WHAT THIS TASK INVOLVES ->
Would you transcribe the entries below, beginning at the line with "ATOM 53 N N" and ending after the line with "ATOM 91 C CA", exactly, with no picture and nothing more?

Segment Start: EXTRACTED INFORMATION

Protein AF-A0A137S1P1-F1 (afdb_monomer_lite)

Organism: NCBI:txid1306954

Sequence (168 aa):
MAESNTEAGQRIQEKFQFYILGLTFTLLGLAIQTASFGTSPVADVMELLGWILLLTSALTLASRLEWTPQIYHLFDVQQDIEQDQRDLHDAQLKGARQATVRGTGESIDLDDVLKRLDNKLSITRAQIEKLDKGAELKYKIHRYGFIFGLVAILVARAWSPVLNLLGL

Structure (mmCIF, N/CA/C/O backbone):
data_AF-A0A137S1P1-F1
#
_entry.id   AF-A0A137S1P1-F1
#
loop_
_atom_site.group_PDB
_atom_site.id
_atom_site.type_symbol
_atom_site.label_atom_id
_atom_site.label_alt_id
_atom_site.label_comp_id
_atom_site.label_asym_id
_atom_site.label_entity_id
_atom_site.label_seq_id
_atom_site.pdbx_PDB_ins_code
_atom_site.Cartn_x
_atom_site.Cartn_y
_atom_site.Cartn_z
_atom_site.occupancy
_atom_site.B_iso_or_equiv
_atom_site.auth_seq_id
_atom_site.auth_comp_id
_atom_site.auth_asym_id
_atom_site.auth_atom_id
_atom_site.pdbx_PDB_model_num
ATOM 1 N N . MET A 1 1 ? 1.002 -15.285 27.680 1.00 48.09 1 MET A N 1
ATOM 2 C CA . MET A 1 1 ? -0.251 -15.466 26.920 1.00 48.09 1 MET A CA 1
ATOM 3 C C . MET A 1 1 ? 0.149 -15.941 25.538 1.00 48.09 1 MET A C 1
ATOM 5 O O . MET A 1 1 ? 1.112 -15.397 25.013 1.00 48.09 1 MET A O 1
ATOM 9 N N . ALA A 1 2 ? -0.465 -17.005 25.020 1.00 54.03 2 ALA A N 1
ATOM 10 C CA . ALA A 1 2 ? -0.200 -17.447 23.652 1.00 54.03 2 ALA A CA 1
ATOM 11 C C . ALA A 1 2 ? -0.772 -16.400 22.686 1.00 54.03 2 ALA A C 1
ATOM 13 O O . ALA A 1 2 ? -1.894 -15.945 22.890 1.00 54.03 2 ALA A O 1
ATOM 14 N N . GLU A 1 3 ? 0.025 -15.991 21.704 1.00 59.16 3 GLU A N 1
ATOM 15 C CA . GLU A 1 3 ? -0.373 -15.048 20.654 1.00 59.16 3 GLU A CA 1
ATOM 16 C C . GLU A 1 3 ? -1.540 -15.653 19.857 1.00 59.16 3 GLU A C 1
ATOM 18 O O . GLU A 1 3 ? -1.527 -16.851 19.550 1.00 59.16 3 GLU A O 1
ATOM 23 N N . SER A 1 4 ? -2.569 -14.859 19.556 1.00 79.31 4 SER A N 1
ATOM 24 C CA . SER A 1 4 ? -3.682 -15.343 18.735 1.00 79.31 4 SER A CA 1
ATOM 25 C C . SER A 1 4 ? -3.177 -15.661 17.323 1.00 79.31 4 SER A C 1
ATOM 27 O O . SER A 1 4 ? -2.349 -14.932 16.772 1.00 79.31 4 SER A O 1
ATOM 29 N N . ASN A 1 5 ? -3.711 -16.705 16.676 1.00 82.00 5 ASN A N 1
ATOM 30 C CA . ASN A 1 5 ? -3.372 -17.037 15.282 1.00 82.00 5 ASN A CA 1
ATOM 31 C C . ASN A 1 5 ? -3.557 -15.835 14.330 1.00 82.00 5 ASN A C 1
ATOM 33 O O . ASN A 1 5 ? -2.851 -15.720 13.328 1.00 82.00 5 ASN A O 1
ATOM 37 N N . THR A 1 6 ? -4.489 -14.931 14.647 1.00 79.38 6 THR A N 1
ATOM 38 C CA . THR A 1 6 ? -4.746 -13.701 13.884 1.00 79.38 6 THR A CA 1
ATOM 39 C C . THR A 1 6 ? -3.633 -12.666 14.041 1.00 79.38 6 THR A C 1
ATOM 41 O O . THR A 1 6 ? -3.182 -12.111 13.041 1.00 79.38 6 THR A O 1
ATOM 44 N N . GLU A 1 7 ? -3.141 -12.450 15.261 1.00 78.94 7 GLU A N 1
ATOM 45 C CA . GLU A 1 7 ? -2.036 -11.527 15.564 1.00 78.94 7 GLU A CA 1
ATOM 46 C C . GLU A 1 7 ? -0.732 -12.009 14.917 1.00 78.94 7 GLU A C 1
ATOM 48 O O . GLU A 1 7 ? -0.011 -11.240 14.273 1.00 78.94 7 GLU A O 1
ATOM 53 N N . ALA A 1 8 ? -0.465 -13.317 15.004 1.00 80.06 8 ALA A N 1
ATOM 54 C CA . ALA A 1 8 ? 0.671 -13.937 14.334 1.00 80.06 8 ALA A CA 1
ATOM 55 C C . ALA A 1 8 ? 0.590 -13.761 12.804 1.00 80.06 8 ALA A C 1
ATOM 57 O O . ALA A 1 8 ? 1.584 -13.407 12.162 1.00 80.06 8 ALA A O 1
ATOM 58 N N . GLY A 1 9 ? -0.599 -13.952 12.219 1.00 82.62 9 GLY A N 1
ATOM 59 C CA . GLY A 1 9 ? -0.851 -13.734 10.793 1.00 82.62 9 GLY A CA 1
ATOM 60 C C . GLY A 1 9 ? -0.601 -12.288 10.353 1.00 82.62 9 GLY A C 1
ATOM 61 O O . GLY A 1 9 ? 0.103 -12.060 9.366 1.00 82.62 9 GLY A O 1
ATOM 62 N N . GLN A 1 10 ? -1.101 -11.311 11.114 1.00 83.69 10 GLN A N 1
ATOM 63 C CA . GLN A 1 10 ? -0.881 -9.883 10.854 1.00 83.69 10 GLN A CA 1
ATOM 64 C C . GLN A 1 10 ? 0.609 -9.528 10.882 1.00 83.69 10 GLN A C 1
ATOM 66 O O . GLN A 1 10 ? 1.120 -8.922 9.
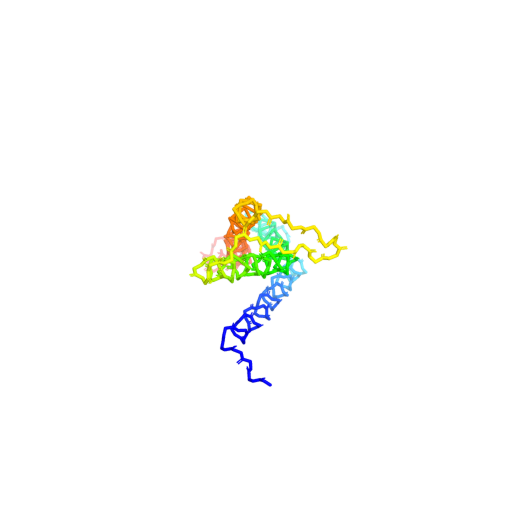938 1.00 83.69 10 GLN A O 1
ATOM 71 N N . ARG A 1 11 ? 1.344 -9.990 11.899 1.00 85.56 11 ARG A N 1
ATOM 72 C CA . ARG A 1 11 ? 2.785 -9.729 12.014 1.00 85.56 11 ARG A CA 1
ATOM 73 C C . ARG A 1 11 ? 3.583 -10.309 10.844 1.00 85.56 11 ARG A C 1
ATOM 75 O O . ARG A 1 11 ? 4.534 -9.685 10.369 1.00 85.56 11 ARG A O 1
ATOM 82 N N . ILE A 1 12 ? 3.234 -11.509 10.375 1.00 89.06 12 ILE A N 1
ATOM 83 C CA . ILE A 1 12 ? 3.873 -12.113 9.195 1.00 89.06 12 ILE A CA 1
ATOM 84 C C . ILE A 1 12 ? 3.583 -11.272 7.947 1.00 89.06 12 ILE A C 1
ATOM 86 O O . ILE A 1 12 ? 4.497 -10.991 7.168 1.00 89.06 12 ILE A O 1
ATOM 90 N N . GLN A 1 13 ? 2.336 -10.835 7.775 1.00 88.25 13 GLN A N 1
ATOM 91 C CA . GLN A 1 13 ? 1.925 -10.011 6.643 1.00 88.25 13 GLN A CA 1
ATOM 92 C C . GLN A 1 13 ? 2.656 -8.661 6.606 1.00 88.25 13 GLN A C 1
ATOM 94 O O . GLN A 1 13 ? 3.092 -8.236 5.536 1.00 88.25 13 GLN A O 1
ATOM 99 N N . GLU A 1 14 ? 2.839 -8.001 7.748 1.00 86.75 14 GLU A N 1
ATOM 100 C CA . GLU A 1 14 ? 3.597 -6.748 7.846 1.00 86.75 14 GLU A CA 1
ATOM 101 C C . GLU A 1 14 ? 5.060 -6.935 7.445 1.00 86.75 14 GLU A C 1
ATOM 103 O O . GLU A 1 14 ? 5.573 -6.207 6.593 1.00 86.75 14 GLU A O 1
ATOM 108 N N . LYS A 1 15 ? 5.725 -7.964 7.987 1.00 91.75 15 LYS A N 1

Segment End: EXTRACTED INFORMATION

SOLUTION FOR THIS PROBLEM ->
ATOM 53 N N . ALA A 1 8 ? -0.465 -13.317 15.004 1.00 80.06 8 ALA A N 1
ATOM 54 C CA . ALA A 1 8 ? 0.671 -13.937 14.334 1.00 80.06 8 ALA A CA 1
ATOM 55 C C . ALA A 1 8 ? 0.590 -13.761 12.804 1.00 80.06 8 ALA A C 1
ATOM 57 O O . ALA A 1 8 ? 1.584 -13.407 12.162 1.00 80.06 8 ALA A O 1
ATOM 58 N N . GLY A 1 9 ? -0.599 -13.952 12.219 1.00 82.62 9 GLY A N 1
ATOM 59 C CA . GLY A 1 9 ? -0.851 -13.734 10.793 1.00 82.62 9 GLY A CA 1
ATOM 60 C C . GLY A 1 9 ? -0.601 -12.288 10.353 1.00 82.62 9 GLY A C 1
ATOM 61 O O . GLY A 1 9 ? 0.103 -12.060 9.366 1.00 82.62 9 GLY A O 1
ATOM 62 N N . GLN A 1 10 ? -1.101 -11.311 11.114 1.00 83.69 10 GLN A N 1
ATOM 63 C CA . GLN A 1 10 ? -0.881 -9.883 10.854 1.00 83.69 10 GLN A CA 1
ATOM 64 C C . GLN A 1 10 ? 0.609 -9.528 10.882 1.00 83.69 10 GLN A C 1
ATOM 66 O O . GLN A 1 10 ? 1.120 -8.922 9.
938 1.00 83.69 10 GLN A O 1
ATOM 71 N N . ARG A 1 11 ? 1.344 -9.990 11.899 1.00 85.56 11 ARG A N 1
ATOM 72 C CA . ARG A 1 11 ? 2.785 -9.729 12.014 1.00 85.56 11 ARG A CA 1
ATOM 73 C C . ARG A 1 11 ? 3.583 -10.309 10.844 1.00 85.56 11 ARG A C 1
ATOM 75 O O . ARG A 1 11 ? 4.534 -9.685 10.369 1.00 85.56 11 ARG A O 1
ATOM 82 N N . ILE A 1 12 ? 3.234 -11.509 10.375 1.00 89.06 12 ILE A N 1
ATOM 83 C CA . ILE A 1 12 ? 3.873 -12.113 9.195 1.00 89.06 12 ILE A CA 1
ATOM 84 C C . ILE A 1 12 ? 3.583 -11.272 7.947 1.00 89.06 12 ILE A C 1
ATOM 86 O O . ILE A 1 12 ? 4.497 -10.991 7.168 1.00 89.06 12 ILE A O 1
ATOM 90 N N . GLN A 1 13 ? 2.336 -10.835 7.775 1.00 88.25 13 GLN A N 1
ATOM 91 C CA . GLN A 1 13 ? 1.925 -10.011 6.643 1.00 88.25 13 GLN A CA 1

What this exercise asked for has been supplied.